Two point masses m and 3m are placed at distance r. The moment of inertia of the system about an axis passing through the centre of mass of system and perpendicular to the joining the point masses is

To find the moment of inertia of a system consisting of two point masses \( m \) and \( 3m \) placed at a distance \( r \) from each other about an axis passing through the center of mass (CM) of the system and perpendicular to the line joining the point masses, we can follow these steps: ### Step 1: Determine the position of the center of mass (CM) The center of mass \( x_{cm} \) for two point masses can be calculated using the formula: \[ x_{cm} = \frac{m_1 x_1 + m_2 x_2}{m_1 + m_2} \] Here, let \( m_1 = m \) (mass at position \( 0 \)) and \( m_2 = 3m \) (mass at position \( r \)).
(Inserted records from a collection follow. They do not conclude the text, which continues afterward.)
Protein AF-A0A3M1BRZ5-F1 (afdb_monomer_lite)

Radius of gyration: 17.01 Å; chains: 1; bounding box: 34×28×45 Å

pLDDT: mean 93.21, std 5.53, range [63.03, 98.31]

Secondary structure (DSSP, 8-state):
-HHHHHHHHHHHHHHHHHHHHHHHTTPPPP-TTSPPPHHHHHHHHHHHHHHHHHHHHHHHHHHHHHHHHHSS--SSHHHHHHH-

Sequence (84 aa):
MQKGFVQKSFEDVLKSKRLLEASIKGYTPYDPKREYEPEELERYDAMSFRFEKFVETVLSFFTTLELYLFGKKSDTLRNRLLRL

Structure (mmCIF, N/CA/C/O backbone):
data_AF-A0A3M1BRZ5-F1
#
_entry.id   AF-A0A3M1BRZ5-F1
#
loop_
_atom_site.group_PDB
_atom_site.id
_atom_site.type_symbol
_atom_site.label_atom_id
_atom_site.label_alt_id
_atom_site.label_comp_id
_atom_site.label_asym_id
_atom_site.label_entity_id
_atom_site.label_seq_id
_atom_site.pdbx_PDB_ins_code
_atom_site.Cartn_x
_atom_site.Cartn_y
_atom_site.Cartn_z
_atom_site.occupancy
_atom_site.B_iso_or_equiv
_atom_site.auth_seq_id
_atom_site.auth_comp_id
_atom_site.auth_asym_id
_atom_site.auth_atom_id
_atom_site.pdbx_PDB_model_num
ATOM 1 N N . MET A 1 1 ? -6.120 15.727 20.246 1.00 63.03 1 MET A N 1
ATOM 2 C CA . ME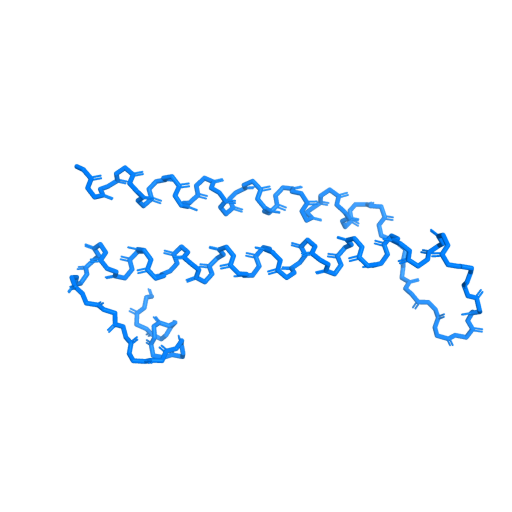T A 1 1 ? -4.855 14.992 20.015 1.00 63.03 1 MET A CA 1
ATOM 3 C C . MET A 1 1 ? -5.042 13.810 19.056 1.00 63.03 1 MET A C 1
ATOM 5 O O . MET A 1 1 ? -4.437 13.833 17.998 1.00 63.03 1 MET A O 1
ATOM 9 N N . GLN A 1 2 ? -5.937 12.846 19.327 1.00 70.19 2 GLN A N 1
ATOM 10 C CA . GLN A 1 2 ? -6.137 11.654 18.472 1.00 70.19 2 GLN A CA 1
ATOM 11 C C . GLN A 1 2 ? -6.640 11.939 17.037 1.00 70.19 2 GLN A C 1
ATOM 13 O O . GLN A 1 2 ? -6.164 11.317 16.094 1.00 70.19 2 GLN A O 1
ATOM 18 N N . LYS A 1 3 ? -7.526 12.929 16.837 1.00 82.38 3 LYS A N 1
ATOM 19 C CA . LYS A 1 3 ? -8.017 13.321 15.496 1.00 82.38 3 LYS A CA 1
ATOM 20 C C . LYS A 1 3 ? -6.896 13.774 14.545 1.00 82.38 3 LYS A C 1
ATOM 22 O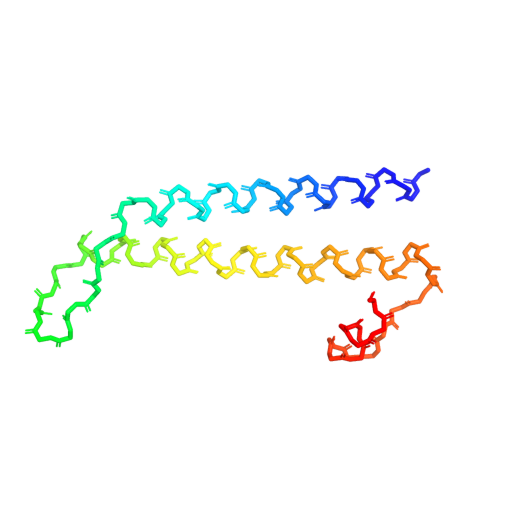 O . LYS A 1 3 ? -6.947 13.477 13.356 1.00 82.38 3 LYS A O 1
ATOM 27 N N . GLY A 1 4 ? -5.871 14.450 15.073 1.00 89.62 4 GLY A N 1
ATOM 28 C CA . GLY A 1 4 ? -4.722 14.903 14.281 1.00 89.62 4 GLY A CA 1
ATOM 29 C C . GLY A 1 4 ? -3.890 13.741 13.736 1.00 89.62 4 GLY A C 1
ATOM 30 O O . GLY A 1 4 ? -3.430 13.800 12.602 1.00 89.62 4 GLY A O 1
ATOM 31 N N . PHE A 1 5 ? -3.770 12.649 14.498 1.00 89.56 5 PHE A N 1
ATOM 32 C CA . PHE A 1 5 ? -3.082 11.438 14.043 1.00 89.56 5 PHE A CA 1
ATOM 33 C C . PHE A 1 5 ? -3.833 10.736 12.910 1.00 89.56 5 PHE A C 1
ATOM 35 O O . PHE A 1 5 ? -3.214 10.354 11.921 1.00 89.56 5 PHE A O 1
ATOM 42 N N . VAL A 1 6 ? -5.163 10.624 13.011 1.00 94.62 6 VAL A N 1
ATOM 43 C CA . VAL A 1 6 ? -5.985 10.048 11.934 1.00 94.62 6 VAL A CA 1
ATOM 44 C C . VAL A 1 6 ? -5.842 10.875 10.659 1.00 94.62 6 VAL A C 1
ATOM 46 O O . VAL A 1 6 ? -5.541 10.318 9.606 1.00 94.62 6 VAL A O 1
ATOM 49 N N . GLN A 1 7 ? -5.973 12.201 10.760 1.00 96.12 7 GLN A N 1
ATOM 50 C CA . GLN A 1 7 ? -5.814 13.099 9.617 1.00 96.12 7 GLN A CA 1
ATOM 51 C C . GLN A 1 7 ? -4.433 12.954 8.970 1.00 96.12 7 GLN A C 1
ATOM 53 O O . GLN A 1 7 ? -4.337 12.759 7.762 1.00 96.12 7 GLN A O 1
ATOM 58 N N . LYS A 1 8 ? -3.370 12.967 9.777 1.00 96.62 8 LYS A N 1
ATOM 59 C CA . LYS A 1 8 ? -2.002 12.786 9.295 1.00 96.62 8 LYS A CA 1
ATOM 60 C C . LYS A 1 8 ? -1.817 11.443 8.578 1.00 96.62 8 LYS A C 1
ATOM 62 O O . LYS A 1 8 ? -1.266 11.410 7.482 1.00 96.62 8 LYS A O 1
ATOM 67 N N . SER A 1 9 ? -2.323 10.352 9.155 1.00 96.44 9 SER A N 1
ATOM 68 C CA . SER A 1 9 ? -2.239 9.027 8.526 1.00 96.44 9 SER A CA 1
ATOM 69 C C . SER A 1 9 ? -3.013 8.956 7.204 1.00 96.44 9 SER A C 1
ATOM 71 O O . SER A 1 9 ? -2.550 8.327 6.257 1.00 96.44 9 SER A O 1
ATOM 73 N N . PHE A 1 10 ? -4.142 9.664 7.092 1.00 97.56 10 PHE A N 1
ATOM 74 C CA . PHE A 1 10 ? -4.883 9.777 5.837 1.00 97.56 10 PHE A CA 1
ATOM 75 C C . PHE A 1 10 ? -4.120 10.596 4.784 1.00 97.56 10 PHE A C 1
ATOM 77 O O . PHE A 1 10 ? -4.060 10.208 3.620 1.00 97.56 10 PHE A O 1
ATOM 84 N N . GLU A 1 11 ? -3.474 11.696 5.177 1.00 98.06 11 GLU A N 1
ATOM 85 C CA . GLU A 1 11 ? -2.607 12.467 4.276 1.00 98.06 11 GLU A CA 1
ATOM 86 C C . GLU A 1 11 ? -1.450 11.621 3.727 1.00 98.06 11 GLU A C 1
ATOM 88 O O . GLU A 1 11 ? -1.083 11.756 2.559 1.00 98.06 11 GLU A O 1
ATOM 93 N N . ASP A 1 12 ? -0.887 10.728 4.540 1.00 97.81 12 ASP A N 1
ATOM 94 C CA . ASP A 1 12 ? 0.186 9.834 4.106 1.00 97.81 12 ASP A CA 1
ATOM 95 C C . ASP A 1 12 ? -0.328 8.761 3.117 1.00 97.81 12 ASP A C 1
ATOM 97 O O . ASP A 1 12 ? 0.356 8.449 2.133 1.00 97.81 12 ASP A O 1
ATOM 101 N N . VAL A 1 13 ? -1.575 8.287 3.268 1.00 98.31 13 VAL A N 1
ATOM 102 C CA . VAL A 1 13 ? -2.261 7.469 2.243 1.00 98.31 13 VAL A CA 1
ATOM 103 C C . VAL A 1 13 ? -2.396 8.242 0.929 1.00 98.31 13 VAL A C 1
ATOM 105 O O . VAL A 1 13 ? -2.075 7.720 -0.136 1.00 98.31 13 VAL A O 1
ATOM 108 N N . LEU A 1 14 ? -2.827 9.505 0.976 1.00 98.31 14 LEU A N 1
ATOM 109 C CA . LEU A 1 14 ? -2.979 10.318 -0.236 1.00 98.31 14 LEU A CA 1
ATOM 110 C C . LEU A 1 14 ? -1.638 10.568 -0.942 1.00 98.31 14 LEU A C 1
ATOM 112 O O . LEU A 1 14 ? -1.572 10.550 -2.173 1.00 98.31 14 LEU A O 1
ATOM 116 N N . LYS A 1 15 ? -0.554 10.762 -0.183 1.00 98.06 15 LYS A N 1
ATOM 117 C CA . LYS A 1 15 ? 0.798 10.909 -0.743 1.00 98.06 15 LYS A CA 1
ATOM 118 C C . LYS A 1 15 ? 1.280 9.632 -1.424 1.00 98.06 15 LYS A C 1
ATOM 120 O O . LYS A 1 15 ? 1.741 9.703 -2.562 1.00 98.06 15 LYS A O 1
ATOM 125 N N . SER A 1 16 ? 1.159 8.481 -0.761 1.00 97.81 16 SER A N 1
ATOM 126 C CA . SER A 1 16 ? 1.566 7.194 -1.345 1.00 97.81 16 SER A CA 1
ATOM 127 C C . SER A 1 16 ? 0.736 6.849 -2.585 1.00 97.81 16 SER A C 1
ATOM 129 O O . SER A 1 16 ? 1.307 6.467 -3.607 1.00 97.81 16 SER A O 1
ATOM 131 N N . LYS A 1 17 ? -0.579 7.115 -2.559 1.00 97.88 17 LYS A N 1
ATOM 132 C CA . LYS A 1 17 ? -1.462 6.994 -3.727 1.00 97.88 17 LYS A CA 1
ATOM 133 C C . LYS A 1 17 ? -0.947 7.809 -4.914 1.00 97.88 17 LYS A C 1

Therefore, the positions are: - \( x_1 = 0 \) - \( x_2 = r \) Substituting the values: \[ x_{cm} = \frac{m \cdot 0 + 3m \cdot r}{m + 3m} = \frac{3mr}{4m} = \frac{3r}{4} \] ### Step 2: Calculate distances from the center of mass Now, we need to find the distances \( d_1 \) and \( d_2 \) from the center of mass to each mass: - For mass \( m \): \[ d_1 = x_{cm} - 0 = \frac{3r}{4} \] - For mass \( 3m \): \[ d_2 = r - x_{cm} = r - \frac{3r}{4} = \frac{r}{4} \] ### Step 3: Calculate the moment of inertia (I) The moment of inertia \( I \) about the center of mass is given by: \[ I = m \cdot d_1^2 + 3m \cdot d_2^2 \] Substituting \( d_1 \) and \( d_2 \): \[ I = m \left(\frac{3r}{4}\right)^2 + 3m \left(\frac{r}{4}\right)^2 \] Calculating each term: \[ I = m \cdot \frac{9r^2}{16} + 3m \cdot \frac{r^2}{16} \] \[ I = \frac{9mr^2}{16} + \frac{3mr^2}{16} = \frac{(9 + 3)mr^2}{16} = \frac{12mr^2}{16} = \frac{3mr^2}{4} \] ### Final Answer Thus, the moment of inertia of the system about the axis passing through the center of mass is: \[ \boxed{\frac{3mr^2}{4}} \] ---